BEGIN Dataset records
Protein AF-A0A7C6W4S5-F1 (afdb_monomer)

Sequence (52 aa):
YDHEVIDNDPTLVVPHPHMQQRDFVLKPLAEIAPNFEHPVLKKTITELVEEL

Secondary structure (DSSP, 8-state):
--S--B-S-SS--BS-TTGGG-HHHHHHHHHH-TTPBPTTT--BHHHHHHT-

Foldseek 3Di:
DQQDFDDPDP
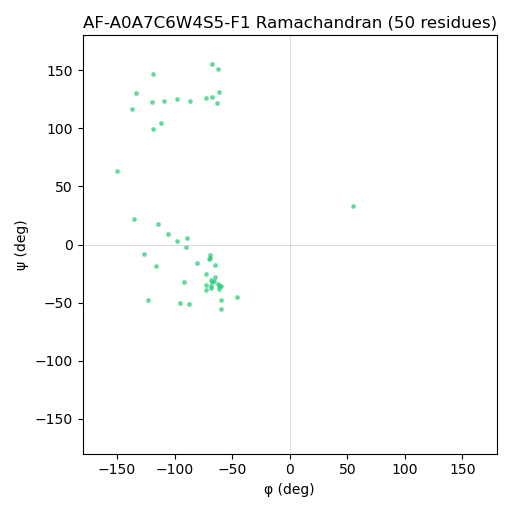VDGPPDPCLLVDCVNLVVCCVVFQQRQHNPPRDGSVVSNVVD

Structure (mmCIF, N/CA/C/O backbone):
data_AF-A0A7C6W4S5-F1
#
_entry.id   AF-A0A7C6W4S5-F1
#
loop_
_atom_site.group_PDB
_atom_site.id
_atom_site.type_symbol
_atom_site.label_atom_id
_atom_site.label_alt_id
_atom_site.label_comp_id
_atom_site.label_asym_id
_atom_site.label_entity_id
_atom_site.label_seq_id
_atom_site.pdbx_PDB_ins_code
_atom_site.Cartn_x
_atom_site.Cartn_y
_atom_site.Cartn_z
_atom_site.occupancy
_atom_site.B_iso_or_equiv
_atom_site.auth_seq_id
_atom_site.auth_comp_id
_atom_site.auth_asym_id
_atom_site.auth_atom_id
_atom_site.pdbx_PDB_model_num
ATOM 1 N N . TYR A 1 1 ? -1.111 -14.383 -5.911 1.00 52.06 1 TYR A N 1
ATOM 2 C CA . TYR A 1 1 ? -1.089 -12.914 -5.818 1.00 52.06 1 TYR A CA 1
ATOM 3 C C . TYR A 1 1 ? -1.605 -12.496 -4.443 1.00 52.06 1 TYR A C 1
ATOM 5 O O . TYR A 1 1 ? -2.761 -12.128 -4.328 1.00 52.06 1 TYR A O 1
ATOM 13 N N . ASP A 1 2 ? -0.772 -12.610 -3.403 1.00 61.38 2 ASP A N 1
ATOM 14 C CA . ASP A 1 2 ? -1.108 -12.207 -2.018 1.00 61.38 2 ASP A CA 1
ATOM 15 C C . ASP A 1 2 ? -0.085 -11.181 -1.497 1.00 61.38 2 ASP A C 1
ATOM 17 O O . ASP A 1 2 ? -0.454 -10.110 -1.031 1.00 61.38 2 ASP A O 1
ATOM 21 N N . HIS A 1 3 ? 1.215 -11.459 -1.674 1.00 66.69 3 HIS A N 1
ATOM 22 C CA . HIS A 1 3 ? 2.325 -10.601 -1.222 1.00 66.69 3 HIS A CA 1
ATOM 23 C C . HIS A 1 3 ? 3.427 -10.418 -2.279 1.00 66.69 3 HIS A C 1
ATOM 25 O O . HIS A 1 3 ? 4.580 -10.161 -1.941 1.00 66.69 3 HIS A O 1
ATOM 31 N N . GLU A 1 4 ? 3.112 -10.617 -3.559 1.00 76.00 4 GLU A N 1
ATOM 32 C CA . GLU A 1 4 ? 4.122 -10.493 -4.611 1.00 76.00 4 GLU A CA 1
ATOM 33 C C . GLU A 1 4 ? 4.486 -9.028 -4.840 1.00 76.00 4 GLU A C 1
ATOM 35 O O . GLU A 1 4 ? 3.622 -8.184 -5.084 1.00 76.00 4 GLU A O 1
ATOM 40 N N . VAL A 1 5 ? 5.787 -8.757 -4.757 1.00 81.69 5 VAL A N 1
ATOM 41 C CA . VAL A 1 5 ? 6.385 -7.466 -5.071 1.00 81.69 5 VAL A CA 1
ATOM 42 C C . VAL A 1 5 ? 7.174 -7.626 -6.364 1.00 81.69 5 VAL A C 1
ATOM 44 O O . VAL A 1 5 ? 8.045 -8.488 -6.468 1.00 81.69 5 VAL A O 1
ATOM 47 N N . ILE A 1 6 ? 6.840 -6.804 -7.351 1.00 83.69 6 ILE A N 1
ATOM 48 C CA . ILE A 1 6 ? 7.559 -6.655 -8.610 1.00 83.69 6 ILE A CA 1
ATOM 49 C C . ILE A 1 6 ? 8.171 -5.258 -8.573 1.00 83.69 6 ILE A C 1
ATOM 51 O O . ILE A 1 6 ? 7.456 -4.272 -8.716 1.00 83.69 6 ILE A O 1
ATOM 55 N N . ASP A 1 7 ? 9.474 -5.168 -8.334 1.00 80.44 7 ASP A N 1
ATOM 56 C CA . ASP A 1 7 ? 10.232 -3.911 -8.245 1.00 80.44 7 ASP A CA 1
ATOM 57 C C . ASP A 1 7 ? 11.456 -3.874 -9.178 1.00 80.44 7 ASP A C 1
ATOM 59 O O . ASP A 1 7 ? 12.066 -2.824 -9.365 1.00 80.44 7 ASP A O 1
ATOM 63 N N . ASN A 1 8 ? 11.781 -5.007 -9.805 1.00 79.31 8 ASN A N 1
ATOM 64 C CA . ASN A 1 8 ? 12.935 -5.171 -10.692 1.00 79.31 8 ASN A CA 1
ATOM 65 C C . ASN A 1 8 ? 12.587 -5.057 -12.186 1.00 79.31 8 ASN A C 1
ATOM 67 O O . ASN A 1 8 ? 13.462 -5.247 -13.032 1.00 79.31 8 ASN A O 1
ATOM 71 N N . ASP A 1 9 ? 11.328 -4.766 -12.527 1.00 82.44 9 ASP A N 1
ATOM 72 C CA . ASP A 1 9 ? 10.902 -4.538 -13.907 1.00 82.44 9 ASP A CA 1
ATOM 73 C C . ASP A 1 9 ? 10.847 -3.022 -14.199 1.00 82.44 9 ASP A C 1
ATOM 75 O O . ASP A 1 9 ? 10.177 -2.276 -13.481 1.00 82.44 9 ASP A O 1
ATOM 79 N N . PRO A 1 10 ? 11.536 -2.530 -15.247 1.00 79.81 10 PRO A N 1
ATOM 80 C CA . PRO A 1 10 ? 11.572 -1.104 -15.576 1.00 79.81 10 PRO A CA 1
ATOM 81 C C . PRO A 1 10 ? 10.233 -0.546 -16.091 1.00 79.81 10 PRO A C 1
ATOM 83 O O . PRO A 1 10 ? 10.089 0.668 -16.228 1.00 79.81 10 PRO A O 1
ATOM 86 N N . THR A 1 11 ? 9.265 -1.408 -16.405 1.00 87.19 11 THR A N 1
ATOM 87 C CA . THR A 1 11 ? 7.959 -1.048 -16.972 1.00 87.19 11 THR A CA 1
END Dataset records
Set the data above down again exactly as given, with no pictures.

Protein AF-A0A7C6W4S5-F1 (afdb_monomer)

Sequence (52 aa):
YDHEVIDNDPTLVVPHPHMQQRDFVLKPLAEIAPNFEHPVLKKTITELVEEL

Secondary structure (DSSP, 8-state):
--S--B-S-SS--BS-TTGGG-HHHHHHHHHH-TTPBPTTT--BHHHHHHT-

Foldseek 3Di:
DQQDFDDPDP
VDGPPDPCLLVDCVNLVVCCVVFQQRQHNPPRDGSVVSNVVD

Structure (mmCIF, N/CA/C/O backbone):
data_AF-A0A7C6W4S5-F1
#
_entry.id   AF-A0A7C6W4S5-F1
#
loop_
_atom_site.group_PDB
_atom_site.id
_atom_site.type_symbol
_atom_site.label_atom_id
_atom_site.label_alt_id
_atom_site.label_comp_id
_atom_site.label_asym_id
_atom_site.label_entity_id
_atom_site.label_seq_id
_atom_site.pdbx_PDB_ins_code
_atom_site.Cartn_x
_atom_site.Cartn_y
_atom_site.Cartn_z
_atom_site.occupancy
_atom_site.B_iso_or_equiv
_atom_site.auth_seq_id
_atom_site.auth_comp_id
_atom_site.auth_asym_id
_atom_site.auth_atom_id
_atom_site.pdbx_PDB_model_num
ATOM 1 N N . TYR A 1 1 ? -1.111 -14.383 -5.911 1.00 52.06 1 TYR A N 1
ATOM 2 C CA . TYR A 1 1 ? -1.089 -12.914 -5.818 1.00 52.06 1 TYR A CA 1
ATOM 3 C C . TYR A 1 1 ? -1.605 -12.496 -4.443 1.00 52.06 1 TYR A C 1
ATOM 5 O O . TYR A 1 1 ? -2.761 -12.128 -4.328 1.00 52.06 1 TYR A O 1
ATOM 13 N N . ASP A 1 2 ? -0.772 -12.610 -3.403 1.00 61.38 2 ASP A N 1
ATOM 14 C CA . ASP A 1 2 ? -1.108 -12.207 -2.018 1.00 61.38 2 ASP A CA 1
ATOM 15 C C . ASP A 1 2 ? -0.085 -11.181 -1.497 1.00 61.38 2 ASP A C 1
ATOM 17 O O . ASP A 1 2 ? -0.454 -10.110 -1.031 1.00 61.38 2 ASP A O 1
ATOM 21 N N . HIS A 1 3 ? 1.215 -11.459 -1.674 1.00 66.69 3 HIS A N 1
ATOM 22 C CA . HIS A 1 3 ? 2.325 -10.601 -1.222 1.00 66.69 3 HIS A CA 1
ATOM 23 C C . HIS A 1 3 ? 3.427 -10.418 -2.279 1.00 66.69 3 HIS A C 1
ATOM 25 O O . HIS A 1 3 ? 4.580 -10.161 -1.941 1.00 66.69 3 HIS A O 1
ATOM 31 N N . GLU A 1 4 ? 3.112 -10.617 -3.559 1.00 76.00 4 GLU A N 1
ATOM 32 C CA . GLU A 1 4 ? 4.122 -10.493 -4.611 1.00 76.00 4 GLU A CA 1
ATOM 33 C C . GLU A 1 4 ? 4.486 -9.028 -4.840 1.00 76.00 4 GLU A C 1
ATOM 35 O O . GLU A 1 4 ? 3.622 -8.184 -5.084 1.00 76.00 4 GLU A O 1
ATOM 40 N N . VAL A 1 5 ? 5.787 -8.757 -4.757 1.00 81.69 5 VAL A N 1
ATOM 41 C CA . VAL A 1 5 ? 6.385 -7.466 -5.071 1.00 81.69 5 VAL A CA 1
ATOM 42 C C . VAL A 1 5 ? 7.174 -7.626 -6.364 1.00 81.69 5 VAL A C 1
ATOM 44 O O . VAL A 1 5 ? 8.045 -8.488 -6.468 1.00 81.69 5 VAL A O 1
ATOM 47 N N . ILE A 1 6 ? 6.840 -6.804 -7.351 1.00 83.69 6 ILE A N 1
ATOM 48 C CA . ILE A 1 6 ? 7.559 -6.655 -8.610 1.00 83.69 6 ILE A CA 1
ATOM 49 C C . ILE A 1 6 ? 8.171 -5.258 -8.573 1.00 83.69 6 ILE A C 1
ATOM 51 O O . ILE A 1 6 ? 7.456 -4.272 -8.716 1.00 83.69 6 ILE A O 1
ATOM 55 N N . ASP A 1 7 ? 9.474 -5.168 -8.334 1.00 80.44 7 ASP A N 1
ATOM 56 C CA . ASP A 1 7 ? 10.232 -3.911 -8.245 1.00 80.44 7 ASP A CA 1
ATOM 57 C C . ASP A 1 7 ? 11.456 -3.874 -9.178 1.00 80.44 7 ASP A C 1
ATOM 59 O O . ASP A 1 7 ? 12.066 -2.824 -9.365 1.00 80.44 7 ASP A O 1
ATOM 63 N N . ASN A 1 8 ? 11.781 -5.007 -9.805 1.00 79.31 8 ASN A N 1
ATOM 64 C CA . ASN A 1 8 ? 12.935 -5.171 -10.692 1.00 79.31 8 ASN A CA 1
ATOM 65 C C . ASN A 1 8 ? 12.587 -5.057 -12.186 1.00 79.31 8 ASN A C 1
ATOM 67 O O . ASN A 1 8 ? 13.462 -5.247 -13.032 1.00 79.31 8 ASN A O 1
ATOM 71 N N . ASP A 1 9 ? 11.328 -4.766 -12.527 1.00 82.44 9 ASP A N 1
ATOM 72 C CA . ASP A 1 9 ? 10.902 -4.538 -13.907 1.00 82.44 9 ASP A CA 1
ATOM 73 C C . ASP A 1 9 ? 10.847 -3.022 -14.199 1.00 82.44 9 ASP A C 1
ATOM 75 O O . ASP A 1 9 ? 10.177 -2.276 -13.481 1.00 82.44 9 ASP A O 1
ATOM 79 N N . PRO A 1 10 ? 11.536 -2.530 -15.247 1.00 79.81 10 PRO A N 1
ATOM 80 C CA . PRO A 1 10 ? 11.572 -1.104 -15.576 1.00 79.81 10 PRO A CA 1
ATOM 81 C C . PRO A 1 10 ? 10.233 -0.546 -16.091 1.00 79.81 10 PRO A C 1
ATOM 83 O O . PRO A 1 10 ? 10.089 0.668 -16.228 1.00 79.81 10 PRO A O 1
ATOM 86 N N . THR A 1 11 ? 9.265 -1.408 -16.405 1.00 87.19 11 THR A N 1
ATOM 87 C CA . THR A 1 11 ? 7.959 -1.048 -16.972 1.00 87.19 11 THR A CA 1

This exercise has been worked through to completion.